- _TO DO_:
Transcribe, word for word and without additions, each line below from the one containing "ATOM 163 C C" through the one containing "ATOM 171 C C", both ends included.
◇ ◇ ◇ ◇ ◇ ◇ ◇
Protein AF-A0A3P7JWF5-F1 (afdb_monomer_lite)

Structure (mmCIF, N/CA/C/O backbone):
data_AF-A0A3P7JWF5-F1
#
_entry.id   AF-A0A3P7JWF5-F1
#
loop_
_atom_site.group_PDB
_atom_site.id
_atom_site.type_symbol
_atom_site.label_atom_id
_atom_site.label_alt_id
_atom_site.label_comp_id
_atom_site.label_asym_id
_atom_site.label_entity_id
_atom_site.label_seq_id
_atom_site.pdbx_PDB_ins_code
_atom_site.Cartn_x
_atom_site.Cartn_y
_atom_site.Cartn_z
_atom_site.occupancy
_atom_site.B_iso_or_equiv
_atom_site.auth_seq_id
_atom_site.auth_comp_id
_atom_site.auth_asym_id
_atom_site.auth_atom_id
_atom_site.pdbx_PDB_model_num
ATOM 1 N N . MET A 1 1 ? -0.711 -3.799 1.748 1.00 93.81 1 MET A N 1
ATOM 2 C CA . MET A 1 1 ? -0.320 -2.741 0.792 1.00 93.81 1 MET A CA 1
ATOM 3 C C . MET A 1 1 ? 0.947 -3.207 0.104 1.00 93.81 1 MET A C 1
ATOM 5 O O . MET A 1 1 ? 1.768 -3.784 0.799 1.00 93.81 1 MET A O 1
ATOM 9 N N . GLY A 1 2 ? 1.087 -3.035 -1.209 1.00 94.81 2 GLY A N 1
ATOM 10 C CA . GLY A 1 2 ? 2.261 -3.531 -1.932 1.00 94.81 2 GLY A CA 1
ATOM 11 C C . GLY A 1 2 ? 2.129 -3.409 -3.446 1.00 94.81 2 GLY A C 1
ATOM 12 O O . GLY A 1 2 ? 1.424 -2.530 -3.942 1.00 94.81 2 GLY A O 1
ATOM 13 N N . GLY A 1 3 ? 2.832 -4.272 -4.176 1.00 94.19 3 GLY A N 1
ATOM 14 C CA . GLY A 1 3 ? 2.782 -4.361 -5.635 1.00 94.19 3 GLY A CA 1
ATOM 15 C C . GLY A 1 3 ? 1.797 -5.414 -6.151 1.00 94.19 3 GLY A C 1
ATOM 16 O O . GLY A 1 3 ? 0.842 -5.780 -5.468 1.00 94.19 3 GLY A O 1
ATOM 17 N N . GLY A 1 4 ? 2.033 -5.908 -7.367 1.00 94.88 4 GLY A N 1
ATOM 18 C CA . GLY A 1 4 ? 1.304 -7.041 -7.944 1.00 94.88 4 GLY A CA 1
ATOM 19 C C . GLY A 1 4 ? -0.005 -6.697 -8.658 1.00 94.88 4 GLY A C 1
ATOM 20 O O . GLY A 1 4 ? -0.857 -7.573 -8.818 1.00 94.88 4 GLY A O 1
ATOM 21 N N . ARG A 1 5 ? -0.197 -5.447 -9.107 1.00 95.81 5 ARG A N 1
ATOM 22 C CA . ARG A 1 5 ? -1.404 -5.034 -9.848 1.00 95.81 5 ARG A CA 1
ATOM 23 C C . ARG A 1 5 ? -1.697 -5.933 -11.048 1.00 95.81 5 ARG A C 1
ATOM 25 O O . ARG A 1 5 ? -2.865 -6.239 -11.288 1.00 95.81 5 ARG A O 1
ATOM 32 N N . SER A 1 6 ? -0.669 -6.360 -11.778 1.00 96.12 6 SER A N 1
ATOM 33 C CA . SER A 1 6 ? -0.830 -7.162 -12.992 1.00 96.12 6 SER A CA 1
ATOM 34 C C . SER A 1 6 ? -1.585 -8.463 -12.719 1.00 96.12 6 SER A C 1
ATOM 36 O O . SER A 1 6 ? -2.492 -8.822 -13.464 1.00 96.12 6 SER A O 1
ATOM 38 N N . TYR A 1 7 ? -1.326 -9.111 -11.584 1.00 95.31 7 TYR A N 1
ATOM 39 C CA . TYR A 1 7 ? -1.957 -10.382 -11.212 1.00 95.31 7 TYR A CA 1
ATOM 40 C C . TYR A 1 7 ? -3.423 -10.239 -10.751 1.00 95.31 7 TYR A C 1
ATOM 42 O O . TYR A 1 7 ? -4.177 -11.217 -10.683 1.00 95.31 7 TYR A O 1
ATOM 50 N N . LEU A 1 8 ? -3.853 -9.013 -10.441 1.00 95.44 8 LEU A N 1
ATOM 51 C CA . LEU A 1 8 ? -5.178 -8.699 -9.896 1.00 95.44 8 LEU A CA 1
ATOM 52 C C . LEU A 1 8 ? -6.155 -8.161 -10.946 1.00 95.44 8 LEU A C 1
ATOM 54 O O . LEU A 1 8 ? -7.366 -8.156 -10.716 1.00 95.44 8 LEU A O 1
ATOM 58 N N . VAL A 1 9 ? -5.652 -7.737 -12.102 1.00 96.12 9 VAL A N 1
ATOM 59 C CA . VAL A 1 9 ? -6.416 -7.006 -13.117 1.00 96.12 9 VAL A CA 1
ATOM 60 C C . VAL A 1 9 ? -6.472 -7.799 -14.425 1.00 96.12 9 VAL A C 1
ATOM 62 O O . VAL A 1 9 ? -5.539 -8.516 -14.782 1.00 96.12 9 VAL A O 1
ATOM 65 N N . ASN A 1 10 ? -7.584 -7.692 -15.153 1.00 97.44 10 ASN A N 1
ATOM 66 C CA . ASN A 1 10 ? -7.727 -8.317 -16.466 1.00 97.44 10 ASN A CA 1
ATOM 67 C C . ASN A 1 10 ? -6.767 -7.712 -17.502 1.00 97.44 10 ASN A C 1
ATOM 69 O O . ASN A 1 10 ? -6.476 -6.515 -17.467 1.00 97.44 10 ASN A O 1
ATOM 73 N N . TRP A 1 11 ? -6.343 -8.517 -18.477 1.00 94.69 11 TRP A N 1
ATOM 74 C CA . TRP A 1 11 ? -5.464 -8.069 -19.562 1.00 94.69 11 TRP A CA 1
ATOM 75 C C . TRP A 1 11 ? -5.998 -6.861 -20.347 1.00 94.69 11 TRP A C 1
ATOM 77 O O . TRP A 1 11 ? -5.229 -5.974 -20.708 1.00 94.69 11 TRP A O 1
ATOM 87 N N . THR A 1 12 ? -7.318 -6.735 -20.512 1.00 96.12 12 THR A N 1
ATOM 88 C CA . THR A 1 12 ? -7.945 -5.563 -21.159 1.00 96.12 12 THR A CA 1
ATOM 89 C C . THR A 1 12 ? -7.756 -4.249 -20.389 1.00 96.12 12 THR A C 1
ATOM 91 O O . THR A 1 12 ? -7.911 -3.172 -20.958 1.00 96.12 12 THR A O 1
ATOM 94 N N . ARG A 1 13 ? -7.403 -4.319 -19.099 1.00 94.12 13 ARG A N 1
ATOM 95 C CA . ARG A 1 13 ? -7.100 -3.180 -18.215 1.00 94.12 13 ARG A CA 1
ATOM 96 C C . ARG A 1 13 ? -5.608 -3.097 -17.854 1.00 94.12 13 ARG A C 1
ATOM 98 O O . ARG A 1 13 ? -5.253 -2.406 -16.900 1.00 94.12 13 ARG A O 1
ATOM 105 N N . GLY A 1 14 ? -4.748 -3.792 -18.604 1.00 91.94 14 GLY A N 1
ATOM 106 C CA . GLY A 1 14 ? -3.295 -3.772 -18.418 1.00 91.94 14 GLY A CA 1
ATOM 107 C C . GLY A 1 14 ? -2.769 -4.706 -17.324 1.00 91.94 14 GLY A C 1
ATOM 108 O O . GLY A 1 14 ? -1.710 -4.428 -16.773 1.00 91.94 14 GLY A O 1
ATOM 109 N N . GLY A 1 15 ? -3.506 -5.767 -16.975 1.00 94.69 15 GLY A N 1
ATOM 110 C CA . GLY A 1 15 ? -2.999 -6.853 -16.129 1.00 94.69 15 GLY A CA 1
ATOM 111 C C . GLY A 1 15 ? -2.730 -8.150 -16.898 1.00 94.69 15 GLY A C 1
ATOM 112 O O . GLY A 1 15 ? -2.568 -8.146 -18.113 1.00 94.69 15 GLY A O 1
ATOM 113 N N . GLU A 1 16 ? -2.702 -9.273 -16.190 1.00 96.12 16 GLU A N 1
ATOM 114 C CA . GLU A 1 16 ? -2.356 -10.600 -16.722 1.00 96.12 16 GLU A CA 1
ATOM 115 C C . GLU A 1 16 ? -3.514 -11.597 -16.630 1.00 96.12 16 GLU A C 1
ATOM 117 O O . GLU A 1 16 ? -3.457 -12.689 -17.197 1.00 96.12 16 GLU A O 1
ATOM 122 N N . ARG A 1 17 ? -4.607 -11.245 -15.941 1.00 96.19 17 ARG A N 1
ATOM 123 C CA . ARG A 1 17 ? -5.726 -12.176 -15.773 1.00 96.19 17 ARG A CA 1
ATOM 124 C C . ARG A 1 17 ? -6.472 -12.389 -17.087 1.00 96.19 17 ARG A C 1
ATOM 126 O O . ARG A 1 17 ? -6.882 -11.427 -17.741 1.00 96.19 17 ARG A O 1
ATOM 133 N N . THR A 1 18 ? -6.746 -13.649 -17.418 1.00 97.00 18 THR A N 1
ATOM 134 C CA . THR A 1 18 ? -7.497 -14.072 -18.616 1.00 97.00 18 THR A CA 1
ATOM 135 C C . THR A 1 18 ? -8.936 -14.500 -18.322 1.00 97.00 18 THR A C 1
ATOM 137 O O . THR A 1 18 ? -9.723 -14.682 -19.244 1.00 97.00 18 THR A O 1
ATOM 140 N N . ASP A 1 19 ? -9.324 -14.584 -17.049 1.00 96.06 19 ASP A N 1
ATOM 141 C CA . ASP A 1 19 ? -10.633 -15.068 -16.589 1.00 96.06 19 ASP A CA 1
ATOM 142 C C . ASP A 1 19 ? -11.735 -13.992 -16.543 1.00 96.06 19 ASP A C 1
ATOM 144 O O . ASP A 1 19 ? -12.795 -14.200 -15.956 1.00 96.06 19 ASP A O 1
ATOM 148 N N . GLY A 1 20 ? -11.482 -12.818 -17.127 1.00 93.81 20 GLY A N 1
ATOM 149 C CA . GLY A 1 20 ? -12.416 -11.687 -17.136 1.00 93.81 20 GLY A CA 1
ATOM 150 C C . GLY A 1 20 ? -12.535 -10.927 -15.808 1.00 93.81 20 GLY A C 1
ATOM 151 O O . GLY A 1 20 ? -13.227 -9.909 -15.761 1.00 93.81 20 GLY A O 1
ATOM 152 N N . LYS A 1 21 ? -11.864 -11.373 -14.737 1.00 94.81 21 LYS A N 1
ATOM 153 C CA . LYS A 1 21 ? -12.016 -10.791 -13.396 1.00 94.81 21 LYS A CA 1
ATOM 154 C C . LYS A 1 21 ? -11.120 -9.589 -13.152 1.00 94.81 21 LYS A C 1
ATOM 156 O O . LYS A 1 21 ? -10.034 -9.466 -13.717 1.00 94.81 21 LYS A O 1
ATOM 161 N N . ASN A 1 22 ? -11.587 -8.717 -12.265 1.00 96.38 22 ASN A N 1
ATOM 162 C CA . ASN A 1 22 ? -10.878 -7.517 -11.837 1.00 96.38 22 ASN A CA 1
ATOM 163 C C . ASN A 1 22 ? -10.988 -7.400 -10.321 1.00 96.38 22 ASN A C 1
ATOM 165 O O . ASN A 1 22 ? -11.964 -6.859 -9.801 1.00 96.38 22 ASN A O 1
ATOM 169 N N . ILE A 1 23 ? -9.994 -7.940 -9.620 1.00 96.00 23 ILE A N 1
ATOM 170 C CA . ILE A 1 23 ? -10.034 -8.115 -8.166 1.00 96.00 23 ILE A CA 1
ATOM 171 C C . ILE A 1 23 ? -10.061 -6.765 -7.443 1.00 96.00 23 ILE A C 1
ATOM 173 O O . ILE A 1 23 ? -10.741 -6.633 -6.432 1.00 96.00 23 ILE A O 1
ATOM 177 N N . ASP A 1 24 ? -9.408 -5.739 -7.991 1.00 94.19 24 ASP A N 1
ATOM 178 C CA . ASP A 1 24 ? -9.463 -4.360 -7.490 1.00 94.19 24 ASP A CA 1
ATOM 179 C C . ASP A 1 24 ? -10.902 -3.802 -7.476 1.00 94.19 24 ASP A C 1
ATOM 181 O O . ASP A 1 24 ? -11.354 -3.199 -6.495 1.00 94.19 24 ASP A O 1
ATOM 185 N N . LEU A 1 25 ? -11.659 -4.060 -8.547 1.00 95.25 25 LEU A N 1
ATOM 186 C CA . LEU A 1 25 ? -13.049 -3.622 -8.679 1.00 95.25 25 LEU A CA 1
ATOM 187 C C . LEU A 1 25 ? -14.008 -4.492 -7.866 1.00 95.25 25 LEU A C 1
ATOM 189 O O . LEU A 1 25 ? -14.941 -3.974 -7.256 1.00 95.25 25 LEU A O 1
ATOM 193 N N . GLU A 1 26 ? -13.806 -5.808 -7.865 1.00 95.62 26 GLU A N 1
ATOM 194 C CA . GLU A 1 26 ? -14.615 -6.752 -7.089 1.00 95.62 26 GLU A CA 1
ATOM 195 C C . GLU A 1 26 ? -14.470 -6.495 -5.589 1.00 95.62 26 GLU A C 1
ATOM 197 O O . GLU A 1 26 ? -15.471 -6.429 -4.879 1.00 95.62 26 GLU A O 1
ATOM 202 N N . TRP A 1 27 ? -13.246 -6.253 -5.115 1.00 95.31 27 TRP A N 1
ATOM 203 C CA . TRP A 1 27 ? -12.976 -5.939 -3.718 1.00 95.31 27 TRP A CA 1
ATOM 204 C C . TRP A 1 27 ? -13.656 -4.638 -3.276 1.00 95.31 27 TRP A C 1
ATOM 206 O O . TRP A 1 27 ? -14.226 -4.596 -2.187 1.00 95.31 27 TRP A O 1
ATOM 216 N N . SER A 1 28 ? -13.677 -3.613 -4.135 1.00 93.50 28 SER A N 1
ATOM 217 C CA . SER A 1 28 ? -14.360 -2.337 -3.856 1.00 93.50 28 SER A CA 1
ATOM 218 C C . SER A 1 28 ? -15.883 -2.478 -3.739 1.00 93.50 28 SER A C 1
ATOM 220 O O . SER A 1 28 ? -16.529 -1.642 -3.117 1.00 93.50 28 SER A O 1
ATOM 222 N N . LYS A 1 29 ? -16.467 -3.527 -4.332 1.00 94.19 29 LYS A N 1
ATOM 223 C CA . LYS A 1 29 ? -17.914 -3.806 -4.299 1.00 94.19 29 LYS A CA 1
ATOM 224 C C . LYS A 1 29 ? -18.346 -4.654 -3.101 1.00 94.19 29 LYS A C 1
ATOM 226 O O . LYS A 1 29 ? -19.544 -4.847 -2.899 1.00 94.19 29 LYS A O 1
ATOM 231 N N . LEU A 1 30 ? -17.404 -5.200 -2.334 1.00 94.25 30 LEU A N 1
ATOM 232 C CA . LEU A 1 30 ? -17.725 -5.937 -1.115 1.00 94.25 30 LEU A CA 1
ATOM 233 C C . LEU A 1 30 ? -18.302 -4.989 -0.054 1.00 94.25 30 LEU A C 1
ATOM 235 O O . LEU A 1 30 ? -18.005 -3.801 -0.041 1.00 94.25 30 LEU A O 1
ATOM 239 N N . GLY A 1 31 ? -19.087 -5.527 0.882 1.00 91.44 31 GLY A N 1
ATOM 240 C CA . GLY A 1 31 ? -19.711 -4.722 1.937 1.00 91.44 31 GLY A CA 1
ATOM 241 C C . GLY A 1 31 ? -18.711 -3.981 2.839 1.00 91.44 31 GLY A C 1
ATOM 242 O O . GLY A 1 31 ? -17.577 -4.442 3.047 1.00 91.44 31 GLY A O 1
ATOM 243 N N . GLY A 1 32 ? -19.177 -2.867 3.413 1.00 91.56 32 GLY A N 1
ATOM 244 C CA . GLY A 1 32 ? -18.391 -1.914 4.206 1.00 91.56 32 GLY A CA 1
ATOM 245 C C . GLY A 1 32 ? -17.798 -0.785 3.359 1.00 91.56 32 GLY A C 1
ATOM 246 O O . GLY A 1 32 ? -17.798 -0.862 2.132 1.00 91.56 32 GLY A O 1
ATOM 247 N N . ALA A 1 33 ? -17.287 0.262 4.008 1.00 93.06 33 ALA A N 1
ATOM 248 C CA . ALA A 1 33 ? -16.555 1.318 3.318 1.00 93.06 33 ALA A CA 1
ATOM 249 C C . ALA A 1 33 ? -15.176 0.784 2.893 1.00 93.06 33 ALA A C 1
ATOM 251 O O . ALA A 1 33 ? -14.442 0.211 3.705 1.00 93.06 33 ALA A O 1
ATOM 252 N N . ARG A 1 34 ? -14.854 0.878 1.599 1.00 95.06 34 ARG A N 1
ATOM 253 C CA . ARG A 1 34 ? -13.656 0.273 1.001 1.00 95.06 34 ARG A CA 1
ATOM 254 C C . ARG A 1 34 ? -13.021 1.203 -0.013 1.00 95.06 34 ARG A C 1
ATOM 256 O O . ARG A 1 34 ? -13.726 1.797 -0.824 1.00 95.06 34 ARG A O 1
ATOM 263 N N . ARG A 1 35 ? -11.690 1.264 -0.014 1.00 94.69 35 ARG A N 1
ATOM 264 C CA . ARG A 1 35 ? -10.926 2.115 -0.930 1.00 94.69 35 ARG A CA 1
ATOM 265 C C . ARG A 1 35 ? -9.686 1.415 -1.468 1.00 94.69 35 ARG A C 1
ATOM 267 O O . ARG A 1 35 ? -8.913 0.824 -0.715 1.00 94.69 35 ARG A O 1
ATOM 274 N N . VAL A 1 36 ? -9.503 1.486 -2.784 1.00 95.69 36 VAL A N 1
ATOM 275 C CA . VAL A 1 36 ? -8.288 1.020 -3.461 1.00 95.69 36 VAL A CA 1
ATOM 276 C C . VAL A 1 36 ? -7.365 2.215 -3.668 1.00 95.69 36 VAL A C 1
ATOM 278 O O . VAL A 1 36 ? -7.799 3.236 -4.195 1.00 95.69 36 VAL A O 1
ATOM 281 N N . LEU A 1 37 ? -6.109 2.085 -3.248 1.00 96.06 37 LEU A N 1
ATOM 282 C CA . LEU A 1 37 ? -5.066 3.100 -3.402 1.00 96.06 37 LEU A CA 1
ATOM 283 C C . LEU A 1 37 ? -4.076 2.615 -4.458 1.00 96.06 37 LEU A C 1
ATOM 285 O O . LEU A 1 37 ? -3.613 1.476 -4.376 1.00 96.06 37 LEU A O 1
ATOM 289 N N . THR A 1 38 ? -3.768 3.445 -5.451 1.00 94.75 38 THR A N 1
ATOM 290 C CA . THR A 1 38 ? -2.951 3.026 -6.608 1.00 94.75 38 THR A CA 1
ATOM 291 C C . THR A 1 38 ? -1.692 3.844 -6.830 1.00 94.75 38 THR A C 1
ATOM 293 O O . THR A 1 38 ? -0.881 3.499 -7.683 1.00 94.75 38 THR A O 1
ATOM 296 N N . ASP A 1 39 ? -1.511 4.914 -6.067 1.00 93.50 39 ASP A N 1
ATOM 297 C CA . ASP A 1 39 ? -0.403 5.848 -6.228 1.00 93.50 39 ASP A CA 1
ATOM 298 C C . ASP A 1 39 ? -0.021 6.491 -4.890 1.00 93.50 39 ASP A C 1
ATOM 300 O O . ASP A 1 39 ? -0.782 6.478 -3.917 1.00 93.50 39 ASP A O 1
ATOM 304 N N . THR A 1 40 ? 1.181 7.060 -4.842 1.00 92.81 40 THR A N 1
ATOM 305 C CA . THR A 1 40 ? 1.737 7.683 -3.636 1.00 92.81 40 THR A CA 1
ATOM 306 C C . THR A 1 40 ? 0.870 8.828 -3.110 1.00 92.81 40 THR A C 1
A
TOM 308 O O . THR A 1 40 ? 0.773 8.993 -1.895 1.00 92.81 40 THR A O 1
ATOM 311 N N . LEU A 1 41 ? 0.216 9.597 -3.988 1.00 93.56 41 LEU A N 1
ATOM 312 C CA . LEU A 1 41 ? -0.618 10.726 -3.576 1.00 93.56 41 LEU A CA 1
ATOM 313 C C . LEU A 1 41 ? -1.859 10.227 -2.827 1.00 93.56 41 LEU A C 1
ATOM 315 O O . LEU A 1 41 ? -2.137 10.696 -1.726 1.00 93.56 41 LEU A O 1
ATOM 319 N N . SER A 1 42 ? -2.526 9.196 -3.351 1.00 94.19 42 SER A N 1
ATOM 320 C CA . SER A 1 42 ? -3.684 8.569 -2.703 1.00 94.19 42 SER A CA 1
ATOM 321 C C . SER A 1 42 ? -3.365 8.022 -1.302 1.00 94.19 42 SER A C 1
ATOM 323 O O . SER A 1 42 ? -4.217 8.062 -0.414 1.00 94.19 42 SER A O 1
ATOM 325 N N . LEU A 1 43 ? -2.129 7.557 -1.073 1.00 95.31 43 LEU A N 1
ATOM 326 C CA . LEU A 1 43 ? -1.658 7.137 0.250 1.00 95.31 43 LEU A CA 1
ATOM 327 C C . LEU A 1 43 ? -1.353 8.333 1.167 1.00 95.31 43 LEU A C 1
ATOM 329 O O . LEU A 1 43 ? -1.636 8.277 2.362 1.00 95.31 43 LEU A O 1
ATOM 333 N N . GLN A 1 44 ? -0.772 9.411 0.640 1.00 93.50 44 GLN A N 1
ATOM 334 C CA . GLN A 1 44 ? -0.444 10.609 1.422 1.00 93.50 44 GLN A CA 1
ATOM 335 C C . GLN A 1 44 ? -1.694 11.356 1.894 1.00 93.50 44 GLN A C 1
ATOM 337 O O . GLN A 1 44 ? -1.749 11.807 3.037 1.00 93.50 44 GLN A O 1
◇ ◇ ◇ ◇ ◇ ◇ ◇
- _SOLVED PROBLEM_:
ATOM 163 C C . ASN A 1 22 ? -10.988 -7.400 -10.321 1.00 96.38 22 ASN A C 1
ATOM 165 O O . ASN A 1 22 ? -11.964 -6.859 -9.801 1.00 96.38 22 ASN A O 1
ATOM 169 N N . ILE A 1 23 ? -9.994 -7.940 -9.620 1.00 96.00 23 ILE A N 1
ATOM 170 C CA . ILE A 1 23 ? -10.034 -8.115 -8.166 1.00 96.00 23 ILE A CA 1
ATOM 171 C C . ILE A 1 23 ? -10.061 -6.765 -7.443 1.00 96.00 23 ILE A C 1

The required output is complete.